President Trump’s March 20 executive order directing the consolidation of the procurement of “common goods and services,” including IT, is almost certain to impact the future of FirstSource III.
The Trump administration is pushing for the General Services Administration to essentially be the central clearinghouse in procuring those goods and services for other civilian agencies.
DHS’ motion for the FirstSource III stay spells out the government’s intended timelines for making that happen.
By now (or within 60 days of Trump’s executive order), leaders at agencies and departments including DHS were due to submit plans to GSA for the latter to take on the bulk of their domestic procurement responsibilities.
Within 90 days of the executive order, GSA Acting Administrator Stephen Ehikian is due to provide the Office of Management and Budget a plan for the agency he leads to move ahead with centralizing civilian procurements there.

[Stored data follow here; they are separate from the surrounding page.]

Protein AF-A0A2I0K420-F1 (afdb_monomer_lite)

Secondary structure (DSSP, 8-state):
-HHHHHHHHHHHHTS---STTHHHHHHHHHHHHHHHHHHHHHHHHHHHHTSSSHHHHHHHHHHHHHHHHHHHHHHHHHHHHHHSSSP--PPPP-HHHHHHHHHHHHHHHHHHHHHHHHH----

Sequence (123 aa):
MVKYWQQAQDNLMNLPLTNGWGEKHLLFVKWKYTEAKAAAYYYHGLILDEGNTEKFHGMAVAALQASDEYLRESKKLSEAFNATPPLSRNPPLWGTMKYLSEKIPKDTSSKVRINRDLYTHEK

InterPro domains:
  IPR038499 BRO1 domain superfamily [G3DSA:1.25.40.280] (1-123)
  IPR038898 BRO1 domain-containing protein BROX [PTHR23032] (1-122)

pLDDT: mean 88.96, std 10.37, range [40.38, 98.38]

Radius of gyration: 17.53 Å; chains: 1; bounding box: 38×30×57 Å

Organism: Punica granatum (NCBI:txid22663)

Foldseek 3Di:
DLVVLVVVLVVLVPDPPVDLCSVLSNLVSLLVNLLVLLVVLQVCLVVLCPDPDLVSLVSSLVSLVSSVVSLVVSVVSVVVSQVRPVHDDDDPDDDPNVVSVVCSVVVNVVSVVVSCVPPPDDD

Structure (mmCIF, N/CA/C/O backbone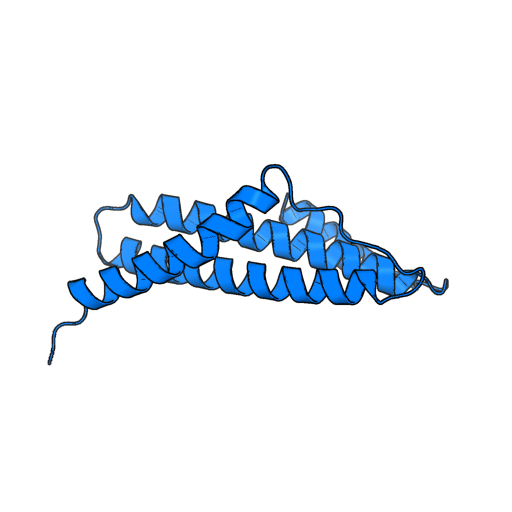):
data_AF-A0A2I0K420-F1
#
_entry.id   AF-A0A2I0K420-F1
#
loop_
_atom_site.group_PDB
_atom_site.id
_atom_site.type_symbol
_atom_site.label_atom_id
_atom_site.label_alt_id
_atom_site.label_comp_id
_atom_site.label_asym_id
_atom_site.label_entity_id
_atom_site.label_seq_id
_atom_site.pdbx_PDB_ins_code
_atom_site.Cartn_x
_atom_site.Cartn_y
_atom_site.Cartn_z
_atom_site.occupancy
_atom_site.B_iso_or_equiv
_atom_site.auth_seq_id
_atom_site.auth_comp_id
_atom_site.auth_asym_id
_atom_site.auth_atom_id
_atom_site.pdbx_PDB_model_num
ATOM 1 N N . MET A 1 1 ? -9.022 3.587 -7.767 1.00 73.44 1 MET A N 1
ATOM 2 C CA . MET A 1 1 ? -7.561 3.543 -8.019 1.00 73.44 1 MET A CA 1
ATOM 3 C C . MET A 1 1 ? -6.965 2.147 -7.849 1.00 73.44 1 MET A C 1
ATOM 5 O O . MET A 1 1 ? -6.385 1.671 -8.810 1.00 73.44 1 MET A O 1
ATOM 9 N N . VAL A 1 2 ? -7.146 1.462 -6.708 1.00 83.88 2 VAL A N 1
ATOM 10 C CA . VAL A 1 2 ? -6.603 0.101 -6.448 1.00 83.88 2 VAL A CA 1
ATOM 11 C C . VAL A 1 2 ? -6.904 -0.895 -7.584 1.00 83.88 2 VAL A C 1
ATOM 13 O O . VAL A 1 2 ? -5.986 -1.508 -8.113 1.00 83.88 2 VAL A O 1
ATOM 16 N N . LYS A 1 3 ? -8.165 -0.976 -8.036 1.00 87.62 3 LYS A N 1
ATOM 17 C CA . LYS A 1 3 ? -8.593 -1.865 -9.135 1.00 87.62 3 LYS A CA 1
ATOM 18 C C . LYS A 1 3 ? -7.856 -1.619 -10.460 1.00 87.62 3 LYS A C 1
ATOM 20 O O . LYS A 1 3 ? -7.489 -2.573 -11.132 1.00 87.62 3 LYS A O 1
ATOM 25 N N . TYR A 1 4 ? -7.625 -0.358 -10.827 1.00 86.25 4 TYR A N 1
ATOM 26 C CA . TYR A 1 4 ? -6.929 -0.023 -12.075 1.00 86.25 4 TYR A CA 1
ATOM 27 C C . TYR A 1 4 ? -5.441 -0.365 -12.006 1.00 86.25 4 TYR A C 1
ATOM 29 O O . TYR A 1 4 ? -4.875 -0.834 -12.986 1.00 86.25 4 TYR A O 1
ATOM 37 N N . TRP A 1 5 ? -4.822 -0.189 -10.838 1.00 87.12 5 TRP A N 1
ATOM 38 C CA . TRP A 1 5 ? -3.436 -0.593 -10.620 1.00 87.12 5 TRP A CA 1
ATOM 39 C C . TRP A 1 5 ? -3.261 -2.113 -10.619 1.00 87.12 5 TRP A C 1
ATOM 41 O O . TRP A 1 5 ? -2.316 -2.598 -11.231 1.00 87.12 5 TRP A O 1
ATOM 51 N N . GLN A 1 6 ? -4.195 -2.854 -10.017 1.00 87.31 6 GLN A N 1
ATOM 52 C CA . GLN A 1 6 ? -4.230 -4.316 -10.107 1.00 87.31 6 GLN A CA 1
ATOM 53 C C . GLN A 1 6 ? -4.343 -4.764 -11.570 1.00 87.31 6 GLN A C 1
ATOM 55 O O . GLN A 1 6 ? -3.516 -5.535 -12.038 1.00 87.31 6 GLN A O 1
ATOM 60 N N . GLN A 1 7 ? -5.291 -4.202 -12.327 1.00 88.19 7 GLN A N 1
ATOM 61 C CA . GLN A 1 7 ? -5.453 -4.523 -13.746 1.00 88.19 7 GLN A CA 1
ATOM 62 C C . GLN A 1 7 ? -4.195 -4.193 -14.566 1.00 88.19 7 GLN A C 1
ATOM 64 O O . GLN A 1 7 ? -3.795 -4.975 -15.424 1.00 88.19 7 GLN A O 1
ATOM 69 N N . ALA A 1 8 ? -3.547 -3.055 -14.303 1.00 85.94 8 ALA A N 1
ATOM 70 C CA . ALA A 1 8 ? -2.287 -2.701 -14.952 1.00 85.94 8 ALA A CA 1
ATOM 71 C C . ALA A 1 8 ? -1.173 -3.704 -14.615 1.00 85.94 8 ALA A C 1
ATOM 73 O O . ALA A 1 8 ? -0.427 -4.100 -15.508 1.00 85.94 8 ALA A O 1
ATOM 74 N N . GLN A 1 9 ? -1.076 -4.135 -13.353 1.00 83.50 9 GLN A N 1
ATOM 75 C CA . GLN A 1 9 ? -0.107 -5.137 -12.916 1.00 83.50 9 GLN A CA 1
ATOM 76 C C . GLN A 1 9 ? -0.344 -6.475 -13.616 1.00 83.50 9 GLN A C 1
ATOM 78 O O . GLN A 1 9 ? 0.599 -7.033 -14.172 1.00 83.50 9 GLN A O 1
ATOM 83 N N . ASP A 1 10 ? -1.584 -6.962 -13.618 1.00 86.50 10 ASP A N 1
ATOM 84 C CA . ASP A 1 10 ? -1.950 -8.242 -14.229 1.00 86.50 10 ASP A CA 1
ATOM 85 C C . ASP A 1 10 ? -1.664 -8.236 -15.731 1.00 86.50 10 ASP A C 1
ATOM 87 O O . ASP A 1 10 ? -1.090 -9.181 -16.265 1.00 86.50 10 ASP A O 1
ATOM 91 N N . ASN A 1 11 ? -1.982 -7.136 -16.414 1.00 83.75 11 ASN A N 1
ATOM 92 C CA . ASN A 1 11 ? -1.710 -7.002 -17.840 1.00 83.75 11 ASN A CA 1
ATOM 93 C C . ASN A 1 11 ? -0.206 -6.933 -18.144 1.00 83.75 11 ASN A C 1
ATOM 95 O O . ASN A 1 11 ? 0.248 -7.572 -19.088 1.00 83.75 11 ASN A O 1
ATOM 99 N N . LEU A 1 12 ? 0.582 -6.192 -17.355 1.00 82.19 12 LEU A N 1
ATOM 100 C CA . LEU A 1 12 ? 2.028 -6.050 -17.576 1.00 82.19 12 LEU A CA 1
ATOM 101 C C . LEU A 1 12 ? 2.819 -7.316 -17.242 1.00 82.19 12 LEU A C 1
ATOM 103 O O . LEU A 1 12 ? 3.792 -7.606 -17.930 1.00 82.19 12 LEU A O 1
ATOM 107 N N . MET A 1 13 ? 2.407 -8.076 -16.222 1.00 73.06 13 MET A N 1
ATOM 108 C CA . MET A 1 13 ? 3.049 -9.348 -15.856 1.00 73.06 13 MET A CA 1
ATOM 109 C C . MET A 1 13 ? 2.967 -10.388 -16.983 1.00 73.06 13 MET A C 1
ATOM 111 O O . MET A 1 13 ? 3.813 -11.274 -17.054 1.00 73.06 13 MET A O 1
ATOM 115 N N . ASN A 1 14 ? 1.970 -10.267 -17.862 1.00 72.06 14 ASN A N 1
ATOM 116 C CA . ASN A 1 14 ? 1.730 -11.192 -18.967 1.00 72.06 14 ASN A CA 1
ATOM 117 C C . ASN A 1 14 ? 2.381 -10.755 -20.290 1.00 72.06 14 ASN A C 1
ATOM 119 O O . ASN A 1 14 ? 2.266 -11.466 -21.289 1.00 72.06 14 ASN A O 1
ATOM 123 N N . LEU A 1 15 ? 3.051 -9.597 -20.331 1.00 73.50 15 LEU A N 1
ATOM 124 C CA . LEU A 1 15 ? 3.722 -9.117 -21.536 1.00 73.50 15 LEU A CA 1
ATOM 125 C C . LEU A 1 15 ? 5.188 -9.574 -21.562 1.00 73.50 15 LEU A C 1
ATOM 127 O O . LEU A 1 15 ? 5.889 -9.442 -20.558 1.00 73.50 15 LEU A O 1
ATOM 131 N N . PRO A 1 16 ? 5.701 -10.053 -22.710 1.00 67.88 16 PRO A N 1
ATOM 132 C CA . PRO A 1 16 ? 7.127 -10.269 -22.883 1.00 67.88 16 PRO A CA 1
ATOM 133 C C . PRO A 1 16 ? 7.795 -8.897 -22.992 1.00 67.88 16 PRO A C 1
ATOM 135 O O . PRO A 1 16 ? 7.845 -8.286 -24.060 1.00 67.88 16 PRO A O 1
ATOM 138 N N . LEU A 1 17 ? 8.263 -8.369 -21.864 1.00 69.62 17 LEU A N 1
ATOM 139 C CA . LEU A 1 17 ? 8.954 -7.086 -21.824 1.00 69.62 17 LEU A CA 1
ATOM 140 C C . LEU A 1 17 ? 10.388 -7.291 -22.335 1.00 69.62 17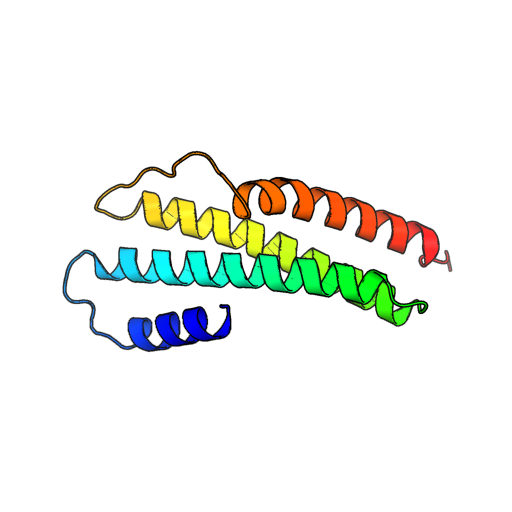 LEU A C 1
ATOM 142 O O . LEU A 1 17 ? 11.323 -7.508 -21.573 1.00 69.62 17 LEU A O 1
ATOM 146 N N . THR A 1 18 ? 10.530 -7.302 -23.660 1.00 66.06 18 THR A N 1
ATOM 147 C CA . THR A 1 18 ? 11.761 -7.644 -24.392 1.00 66.06 18 THR A CA 1
ATOM 148 C C . THR A 1 18 ? 12.809 -6.532 -24.412 1.00 66.06 18 THR A C 1
ATOM 150 O O . THR A 1 18 ? 13.933 -6.763 -24.854 1.00 66.06 18 THR A O 1
ATOM 153 N N . ASN A 1 19 ? 12.480 -5.330 -23.928 1.00 65.19 19 ASN A N 1
ATOM 154 C CA . ASN A 1 19 ? 13.455 -4.265 -23.711 1.00 65.19 19 ASN A CA 1
ATOM 155 C C . ASN A 1 19 ? 13.955 -4.290 -22.257 1.00 65.19 19 ASN A C 1
ATOM 157 O O . ASN A 1 19 ? 13.226 -4.658 -21.337 1.00 65.19 19 ASN A O 1
ATOM 161 N N . GLY A 1 20 ? 15.201 -3.869 -22.022 1.00 67.12 20 GLY A N 1
ATOM 162 C CA . GLY A 1 20 ? 15.825 -3.883 -20.689 1.00 67.12 20 GLY A CA 1
ATOM 163 C C . GLY A 1 20 ? 15.141 -3.003 -19.628 1.00 67.12 20 GLY A C 1
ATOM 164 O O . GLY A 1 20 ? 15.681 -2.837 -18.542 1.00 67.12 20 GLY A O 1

Also according to its motion, DHS also will not open up FirstSource III for delivery orders until at least March 2026.
That delay is to account for both the stay period, a decision on where the contract fits into the Trump administration’s procurement consolidation push, and time needed to resolve the protests.
DHS is due to update the court on where things stand by July 28, when the stay is slated to expire unless the judge extends it again.
The department uses FirstSource to acquire IT hardware, software and ancillary services from small business. FirstSource II opened for business in 2012 and logged approximately $6.2 in order volume to-date, according to GovTribe data.